**PROBLEM:** Scan the records below for the line containing "ATOM 61 N N" and the line containing "ATOM 109 C C". Copy both, plus every line between, exactly.
AVAILABLE DATA START
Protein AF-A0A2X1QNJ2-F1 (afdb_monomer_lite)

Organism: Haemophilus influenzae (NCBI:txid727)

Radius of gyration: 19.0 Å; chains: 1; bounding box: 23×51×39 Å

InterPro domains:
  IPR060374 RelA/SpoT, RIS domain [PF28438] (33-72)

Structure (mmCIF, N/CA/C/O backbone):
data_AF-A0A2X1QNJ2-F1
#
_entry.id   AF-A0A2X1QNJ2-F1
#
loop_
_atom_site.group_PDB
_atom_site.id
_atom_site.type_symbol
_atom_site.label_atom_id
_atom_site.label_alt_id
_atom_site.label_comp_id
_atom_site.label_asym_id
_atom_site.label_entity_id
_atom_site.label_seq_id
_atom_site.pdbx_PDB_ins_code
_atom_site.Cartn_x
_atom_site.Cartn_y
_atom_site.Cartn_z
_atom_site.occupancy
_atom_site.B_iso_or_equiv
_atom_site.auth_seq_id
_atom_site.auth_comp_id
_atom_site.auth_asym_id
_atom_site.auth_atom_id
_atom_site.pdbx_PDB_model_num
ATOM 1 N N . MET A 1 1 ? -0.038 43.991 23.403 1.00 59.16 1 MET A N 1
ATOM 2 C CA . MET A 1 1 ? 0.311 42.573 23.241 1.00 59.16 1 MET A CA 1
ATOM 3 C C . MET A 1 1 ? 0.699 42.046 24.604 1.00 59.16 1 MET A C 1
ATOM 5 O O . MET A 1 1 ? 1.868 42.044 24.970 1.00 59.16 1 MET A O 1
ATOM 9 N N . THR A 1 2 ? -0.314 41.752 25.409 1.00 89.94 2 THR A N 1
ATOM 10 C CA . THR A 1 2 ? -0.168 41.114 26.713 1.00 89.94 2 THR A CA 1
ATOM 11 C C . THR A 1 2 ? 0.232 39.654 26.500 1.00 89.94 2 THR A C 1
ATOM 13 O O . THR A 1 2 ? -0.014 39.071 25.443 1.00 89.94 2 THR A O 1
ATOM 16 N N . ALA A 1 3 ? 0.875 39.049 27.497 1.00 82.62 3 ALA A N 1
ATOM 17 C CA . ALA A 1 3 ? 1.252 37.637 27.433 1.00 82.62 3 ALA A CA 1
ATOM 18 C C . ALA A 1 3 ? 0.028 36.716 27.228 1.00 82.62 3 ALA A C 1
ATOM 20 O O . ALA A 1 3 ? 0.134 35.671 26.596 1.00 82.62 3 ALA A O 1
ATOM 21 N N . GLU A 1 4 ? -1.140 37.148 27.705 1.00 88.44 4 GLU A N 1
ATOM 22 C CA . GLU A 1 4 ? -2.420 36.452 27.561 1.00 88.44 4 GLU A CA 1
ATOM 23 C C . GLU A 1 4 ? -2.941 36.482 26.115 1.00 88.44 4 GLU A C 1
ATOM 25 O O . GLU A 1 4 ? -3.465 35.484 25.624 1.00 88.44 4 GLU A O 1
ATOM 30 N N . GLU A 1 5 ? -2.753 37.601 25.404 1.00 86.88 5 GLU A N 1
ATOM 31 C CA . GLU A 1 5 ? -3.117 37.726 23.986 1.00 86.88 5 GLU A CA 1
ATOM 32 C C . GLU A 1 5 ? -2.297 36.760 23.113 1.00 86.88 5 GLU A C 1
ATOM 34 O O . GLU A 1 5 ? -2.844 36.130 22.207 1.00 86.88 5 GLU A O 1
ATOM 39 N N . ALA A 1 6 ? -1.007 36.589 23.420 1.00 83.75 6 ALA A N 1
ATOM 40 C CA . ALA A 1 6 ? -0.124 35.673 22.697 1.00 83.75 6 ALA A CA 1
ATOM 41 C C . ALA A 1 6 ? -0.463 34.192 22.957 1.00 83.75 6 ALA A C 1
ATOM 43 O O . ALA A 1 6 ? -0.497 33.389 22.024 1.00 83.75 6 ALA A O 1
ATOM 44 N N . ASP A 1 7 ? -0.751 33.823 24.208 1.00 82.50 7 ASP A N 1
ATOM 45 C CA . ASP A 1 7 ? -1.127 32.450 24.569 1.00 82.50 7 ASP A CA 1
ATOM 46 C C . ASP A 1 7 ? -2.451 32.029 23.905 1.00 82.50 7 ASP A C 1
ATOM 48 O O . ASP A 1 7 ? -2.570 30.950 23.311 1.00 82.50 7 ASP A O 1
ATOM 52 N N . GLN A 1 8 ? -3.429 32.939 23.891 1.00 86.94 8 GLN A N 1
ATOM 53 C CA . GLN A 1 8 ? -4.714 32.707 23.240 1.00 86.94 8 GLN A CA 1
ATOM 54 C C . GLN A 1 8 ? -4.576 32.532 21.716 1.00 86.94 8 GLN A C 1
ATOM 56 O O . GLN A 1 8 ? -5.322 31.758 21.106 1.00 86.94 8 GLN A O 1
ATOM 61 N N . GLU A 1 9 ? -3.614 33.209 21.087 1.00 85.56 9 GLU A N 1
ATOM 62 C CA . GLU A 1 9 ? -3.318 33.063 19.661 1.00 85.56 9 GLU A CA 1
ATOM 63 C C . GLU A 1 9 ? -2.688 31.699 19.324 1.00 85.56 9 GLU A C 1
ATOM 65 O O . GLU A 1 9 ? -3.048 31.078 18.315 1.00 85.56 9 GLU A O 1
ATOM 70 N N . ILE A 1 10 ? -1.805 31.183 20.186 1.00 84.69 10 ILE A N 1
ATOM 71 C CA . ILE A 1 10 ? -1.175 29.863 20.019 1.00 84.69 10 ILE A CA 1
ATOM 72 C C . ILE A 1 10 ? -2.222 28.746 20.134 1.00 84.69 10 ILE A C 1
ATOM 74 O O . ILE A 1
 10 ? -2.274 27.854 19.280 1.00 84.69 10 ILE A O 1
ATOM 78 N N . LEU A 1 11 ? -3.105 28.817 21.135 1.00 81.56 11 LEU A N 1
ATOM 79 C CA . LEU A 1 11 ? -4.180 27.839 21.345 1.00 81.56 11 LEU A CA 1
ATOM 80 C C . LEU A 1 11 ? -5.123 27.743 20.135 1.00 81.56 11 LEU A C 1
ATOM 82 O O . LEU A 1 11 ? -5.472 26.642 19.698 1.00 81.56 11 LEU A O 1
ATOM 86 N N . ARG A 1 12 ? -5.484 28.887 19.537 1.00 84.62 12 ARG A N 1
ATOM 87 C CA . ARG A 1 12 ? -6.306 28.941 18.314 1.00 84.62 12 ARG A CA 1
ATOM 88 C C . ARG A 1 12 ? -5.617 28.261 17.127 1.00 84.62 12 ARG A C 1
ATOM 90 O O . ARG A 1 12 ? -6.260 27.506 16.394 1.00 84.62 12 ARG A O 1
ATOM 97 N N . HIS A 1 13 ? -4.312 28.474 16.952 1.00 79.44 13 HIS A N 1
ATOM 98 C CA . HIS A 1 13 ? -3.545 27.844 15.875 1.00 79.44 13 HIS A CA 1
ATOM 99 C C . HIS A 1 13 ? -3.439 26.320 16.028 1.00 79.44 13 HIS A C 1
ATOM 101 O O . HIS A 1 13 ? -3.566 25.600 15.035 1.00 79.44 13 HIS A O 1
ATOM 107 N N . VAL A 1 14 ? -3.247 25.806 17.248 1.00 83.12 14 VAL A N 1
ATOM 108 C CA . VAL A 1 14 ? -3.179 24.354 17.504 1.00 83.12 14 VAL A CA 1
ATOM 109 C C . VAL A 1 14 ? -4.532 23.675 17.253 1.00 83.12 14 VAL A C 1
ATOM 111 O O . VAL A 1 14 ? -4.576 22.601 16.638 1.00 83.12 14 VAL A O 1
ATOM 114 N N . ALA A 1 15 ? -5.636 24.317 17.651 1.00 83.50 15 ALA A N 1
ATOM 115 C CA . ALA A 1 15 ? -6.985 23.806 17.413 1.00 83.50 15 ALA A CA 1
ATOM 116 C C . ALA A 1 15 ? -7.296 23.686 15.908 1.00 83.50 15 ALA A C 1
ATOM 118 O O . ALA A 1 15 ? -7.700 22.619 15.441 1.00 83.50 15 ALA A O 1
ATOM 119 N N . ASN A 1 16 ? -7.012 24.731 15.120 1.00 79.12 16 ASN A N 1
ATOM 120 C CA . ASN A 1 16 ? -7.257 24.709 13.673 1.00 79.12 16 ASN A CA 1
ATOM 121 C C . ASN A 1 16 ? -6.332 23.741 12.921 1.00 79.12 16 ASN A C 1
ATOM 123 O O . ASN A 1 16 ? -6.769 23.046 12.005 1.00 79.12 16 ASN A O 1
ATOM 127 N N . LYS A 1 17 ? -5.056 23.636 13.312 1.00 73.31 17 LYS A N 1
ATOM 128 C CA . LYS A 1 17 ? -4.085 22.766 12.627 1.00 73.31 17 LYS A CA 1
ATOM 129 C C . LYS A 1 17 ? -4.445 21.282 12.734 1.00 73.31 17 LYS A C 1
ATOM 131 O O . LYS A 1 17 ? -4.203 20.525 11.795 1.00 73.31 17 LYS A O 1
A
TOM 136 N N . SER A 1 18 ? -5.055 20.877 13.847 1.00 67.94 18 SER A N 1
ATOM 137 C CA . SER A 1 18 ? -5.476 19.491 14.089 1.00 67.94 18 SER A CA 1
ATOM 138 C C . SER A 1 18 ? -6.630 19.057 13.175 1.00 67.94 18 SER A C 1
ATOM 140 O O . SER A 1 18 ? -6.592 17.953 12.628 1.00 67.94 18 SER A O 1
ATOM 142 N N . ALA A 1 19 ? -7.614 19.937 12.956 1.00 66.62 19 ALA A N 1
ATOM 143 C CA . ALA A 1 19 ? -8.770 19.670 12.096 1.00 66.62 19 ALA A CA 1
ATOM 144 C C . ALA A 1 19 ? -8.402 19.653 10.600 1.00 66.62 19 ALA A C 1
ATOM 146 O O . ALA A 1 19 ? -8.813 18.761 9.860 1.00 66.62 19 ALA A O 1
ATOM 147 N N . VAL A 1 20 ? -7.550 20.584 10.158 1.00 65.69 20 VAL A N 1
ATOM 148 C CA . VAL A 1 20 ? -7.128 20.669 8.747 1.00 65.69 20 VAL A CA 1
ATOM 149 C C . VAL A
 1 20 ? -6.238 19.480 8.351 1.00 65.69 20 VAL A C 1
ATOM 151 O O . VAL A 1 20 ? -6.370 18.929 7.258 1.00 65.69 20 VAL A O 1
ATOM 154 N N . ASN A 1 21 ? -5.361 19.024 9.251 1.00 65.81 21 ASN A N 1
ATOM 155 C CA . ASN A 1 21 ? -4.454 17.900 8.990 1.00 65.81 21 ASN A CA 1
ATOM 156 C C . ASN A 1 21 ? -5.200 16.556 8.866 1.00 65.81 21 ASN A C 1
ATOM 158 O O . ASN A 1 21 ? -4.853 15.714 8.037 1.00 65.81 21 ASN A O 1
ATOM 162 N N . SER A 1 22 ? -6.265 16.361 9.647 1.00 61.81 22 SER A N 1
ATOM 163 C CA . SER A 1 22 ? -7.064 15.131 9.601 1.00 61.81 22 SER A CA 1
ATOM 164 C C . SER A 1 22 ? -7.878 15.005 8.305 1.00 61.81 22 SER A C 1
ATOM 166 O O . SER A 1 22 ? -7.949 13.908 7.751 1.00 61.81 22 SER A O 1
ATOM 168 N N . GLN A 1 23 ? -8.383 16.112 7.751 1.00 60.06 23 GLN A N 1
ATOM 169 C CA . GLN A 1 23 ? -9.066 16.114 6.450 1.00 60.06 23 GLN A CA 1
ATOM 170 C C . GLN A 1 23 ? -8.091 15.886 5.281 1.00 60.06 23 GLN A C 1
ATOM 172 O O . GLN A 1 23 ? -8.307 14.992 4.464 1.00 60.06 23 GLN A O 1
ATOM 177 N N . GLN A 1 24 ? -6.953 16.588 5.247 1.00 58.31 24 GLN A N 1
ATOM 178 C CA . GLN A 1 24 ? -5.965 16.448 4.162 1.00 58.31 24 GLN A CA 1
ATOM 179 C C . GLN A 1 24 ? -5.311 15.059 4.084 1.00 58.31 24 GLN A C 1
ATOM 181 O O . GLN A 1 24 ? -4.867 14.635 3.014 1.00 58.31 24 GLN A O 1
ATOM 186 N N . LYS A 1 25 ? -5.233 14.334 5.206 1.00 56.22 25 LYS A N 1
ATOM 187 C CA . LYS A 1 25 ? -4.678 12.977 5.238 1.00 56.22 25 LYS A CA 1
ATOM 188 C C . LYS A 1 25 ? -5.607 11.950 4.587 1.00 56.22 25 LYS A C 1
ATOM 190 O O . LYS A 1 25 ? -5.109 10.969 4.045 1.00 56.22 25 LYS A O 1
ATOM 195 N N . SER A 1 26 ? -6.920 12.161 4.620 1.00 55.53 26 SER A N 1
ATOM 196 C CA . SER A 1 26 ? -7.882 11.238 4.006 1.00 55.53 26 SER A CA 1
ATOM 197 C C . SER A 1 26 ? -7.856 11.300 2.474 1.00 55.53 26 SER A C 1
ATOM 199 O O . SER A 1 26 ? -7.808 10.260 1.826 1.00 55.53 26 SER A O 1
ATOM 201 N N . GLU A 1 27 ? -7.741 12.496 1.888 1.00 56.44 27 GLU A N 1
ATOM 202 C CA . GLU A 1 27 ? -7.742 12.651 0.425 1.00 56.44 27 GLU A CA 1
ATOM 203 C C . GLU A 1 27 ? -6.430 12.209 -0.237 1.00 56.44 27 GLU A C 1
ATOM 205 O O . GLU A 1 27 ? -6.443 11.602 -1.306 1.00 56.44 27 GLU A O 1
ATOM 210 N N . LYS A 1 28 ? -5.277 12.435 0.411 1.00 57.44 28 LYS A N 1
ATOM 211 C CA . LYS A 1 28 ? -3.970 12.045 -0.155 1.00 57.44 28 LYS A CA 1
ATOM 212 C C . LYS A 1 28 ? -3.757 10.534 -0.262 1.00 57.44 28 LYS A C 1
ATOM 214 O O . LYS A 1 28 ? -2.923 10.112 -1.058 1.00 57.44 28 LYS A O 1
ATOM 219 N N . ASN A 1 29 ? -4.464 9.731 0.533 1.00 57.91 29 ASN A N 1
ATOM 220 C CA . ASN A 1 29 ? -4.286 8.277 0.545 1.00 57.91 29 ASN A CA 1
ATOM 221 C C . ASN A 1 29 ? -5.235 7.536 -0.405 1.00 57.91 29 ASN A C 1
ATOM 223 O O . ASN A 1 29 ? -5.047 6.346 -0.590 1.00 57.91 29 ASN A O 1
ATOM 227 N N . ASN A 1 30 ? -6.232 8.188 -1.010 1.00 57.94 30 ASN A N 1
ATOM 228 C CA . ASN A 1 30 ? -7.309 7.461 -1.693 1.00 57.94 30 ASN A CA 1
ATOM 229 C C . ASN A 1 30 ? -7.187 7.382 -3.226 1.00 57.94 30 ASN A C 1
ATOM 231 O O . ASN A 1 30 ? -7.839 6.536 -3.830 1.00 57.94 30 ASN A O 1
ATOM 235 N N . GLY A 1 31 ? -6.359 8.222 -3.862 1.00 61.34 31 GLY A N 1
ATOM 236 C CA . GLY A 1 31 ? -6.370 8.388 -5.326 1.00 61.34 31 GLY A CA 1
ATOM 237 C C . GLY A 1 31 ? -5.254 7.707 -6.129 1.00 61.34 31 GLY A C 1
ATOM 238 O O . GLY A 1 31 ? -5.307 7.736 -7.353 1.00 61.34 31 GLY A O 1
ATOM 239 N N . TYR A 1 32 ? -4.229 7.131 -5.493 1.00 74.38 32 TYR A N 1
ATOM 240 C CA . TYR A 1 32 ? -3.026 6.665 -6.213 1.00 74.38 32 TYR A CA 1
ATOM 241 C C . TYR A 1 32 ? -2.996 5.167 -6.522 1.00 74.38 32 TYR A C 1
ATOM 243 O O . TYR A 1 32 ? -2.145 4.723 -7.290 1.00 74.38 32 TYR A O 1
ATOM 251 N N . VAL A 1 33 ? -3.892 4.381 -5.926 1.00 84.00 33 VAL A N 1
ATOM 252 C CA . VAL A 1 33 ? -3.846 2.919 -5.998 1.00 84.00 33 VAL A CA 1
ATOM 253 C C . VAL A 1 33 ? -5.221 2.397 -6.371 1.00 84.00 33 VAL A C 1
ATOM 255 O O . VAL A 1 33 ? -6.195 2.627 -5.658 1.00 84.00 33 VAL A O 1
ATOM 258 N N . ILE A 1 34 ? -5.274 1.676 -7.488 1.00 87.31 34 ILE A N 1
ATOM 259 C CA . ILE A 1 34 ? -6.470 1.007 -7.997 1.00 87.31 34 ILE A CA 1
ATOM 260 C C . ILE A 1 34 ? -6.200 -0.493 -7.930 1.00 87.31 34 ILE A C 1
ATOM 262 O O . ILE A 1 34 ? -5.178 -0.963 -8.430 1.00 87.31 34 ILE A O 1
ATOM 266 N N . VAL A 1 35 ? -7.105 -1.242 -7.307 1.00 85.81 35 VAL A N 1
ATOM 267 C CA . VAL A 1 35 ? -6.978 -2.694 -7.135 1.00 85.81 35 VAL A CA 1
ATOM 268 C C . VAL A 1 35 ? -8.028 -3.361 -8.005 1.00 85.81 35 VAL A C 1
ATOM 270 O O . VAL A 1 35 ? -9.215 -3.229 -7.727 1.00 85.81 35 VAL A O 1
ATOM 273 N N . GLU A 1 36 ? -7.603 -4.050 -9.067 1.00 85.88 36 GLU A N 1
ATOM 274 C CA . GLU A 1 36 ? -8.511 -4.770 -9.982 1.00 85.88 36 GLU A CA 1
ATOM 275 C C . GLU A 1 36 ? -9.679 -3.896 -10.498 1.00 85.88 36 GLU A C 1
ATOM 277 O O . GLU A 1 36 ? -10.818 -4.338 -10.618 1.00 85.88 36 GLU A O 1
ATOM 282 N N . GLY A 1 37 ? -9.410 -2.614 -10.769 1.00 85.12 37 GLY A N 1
AVAILABLE DATA END
**WORKED SOLUTION:**
ATOM 61 N N . GLU A 1 9 ? -3.614 33.209 21.087 1.00 85.56 9 GLU A N 1
ATOM 62 C CA . GLU A 1 9 ? -3.318 33.063 19.661 1.00 85.56 9 GLU A CA 1
ATOM 63 C C . GLU A 1 9 ? -2.688 31.699 19.324 1.00 85.56 9 GLU A C 1
ATOM 65 O O . GLU A 1 9 ? -3.048 31.078 18.315 1.00 85.56 9 GLU A O 1
ATOM 70 N N . ILE A 1 10 ? -1.805 31.183 20.186 1.00 84.69 10 ILE A N 1
ATOM 71 C CA . ILE A 1 10 ? -1.175 29.863 20.019 1.00 84.69 10 ILE A CA 1
ATOM 72 C C . ILE A 1 10 ? -2.222 28.746 20.134 1.00 84.69 10 ILE A C 1
ATOM 74 O O . ILE A 1
 10 ? -2.274 27.854 19.280 1.00 84.69 10 ILE A O 1
ATOM 78 N N . LEU A 1 11 ? -3.105 28.817 21.135 1.00 81.56 11 LEU A N 1
ATOM 79 C CA . LEU A 1 11 ? -4.180 27.839 21.345 1.00 81.56 11 LEU A CA 1
ATOM 80 C C . LEU A 1 11 ? -5.123 27.743 20.135 1.00 81.56 11 LEU A C 1
ATOM 82 O O . LEU A 1 11 ? -5.472 26.642 19.698 1.00 81.56 11 LEU A O 1
ATOM 86 N N . ARG A 1 12 ? -5.484 28.887 19.537 1.00 84.62 12 ARG A N 1
ATOM 87 C CA . ARG A 1 12 ? -6.306 28.941 18.314 1.00 84.62 12 ARG A CA 1
ATOM 88 C C . ARG A 1 12 ? -5.617 28.261 17.127 1.00 84.62 12 ARG A C 1
ATOM 90 O O . ARG A 1 12 ? -6.260 27.506 16.394 1.00 84.62 12 ARG A O 1
ATOM 97 N N . HIS A 1 13 ? -4.312 28.474 16.952 1.00 79.44 13 HIS A N 1
ATOM 98 C CA . HIS A 1 13 ? -3.545 27.844 15.875 1.00 79.44 13 HIS A CA 1
ATOM 99 C C . HIS A 1 13 ? -3.439 26.320 16.028 1.00 79.44 13 HIS A C 1
ATOM 101 O O . HIS A 1 13 ? -3.566 25.600 15.035 1.00 79.44 13 HIS A O 1
ATOM 107 N N . VAL A 1 14 ? -3.247 25.806 17.248 1.00 83.12 14 VAL A N 1
ATOM 108 C CA . VAL A 1 14 ? -3.179 24.354 17.504 1.00 83.12 14 VAL A CA 1
ATOM 109 C C . VAL A 1 14 ? -4.532 23.675 17.253 1.00 83.12 14 VAL A C 1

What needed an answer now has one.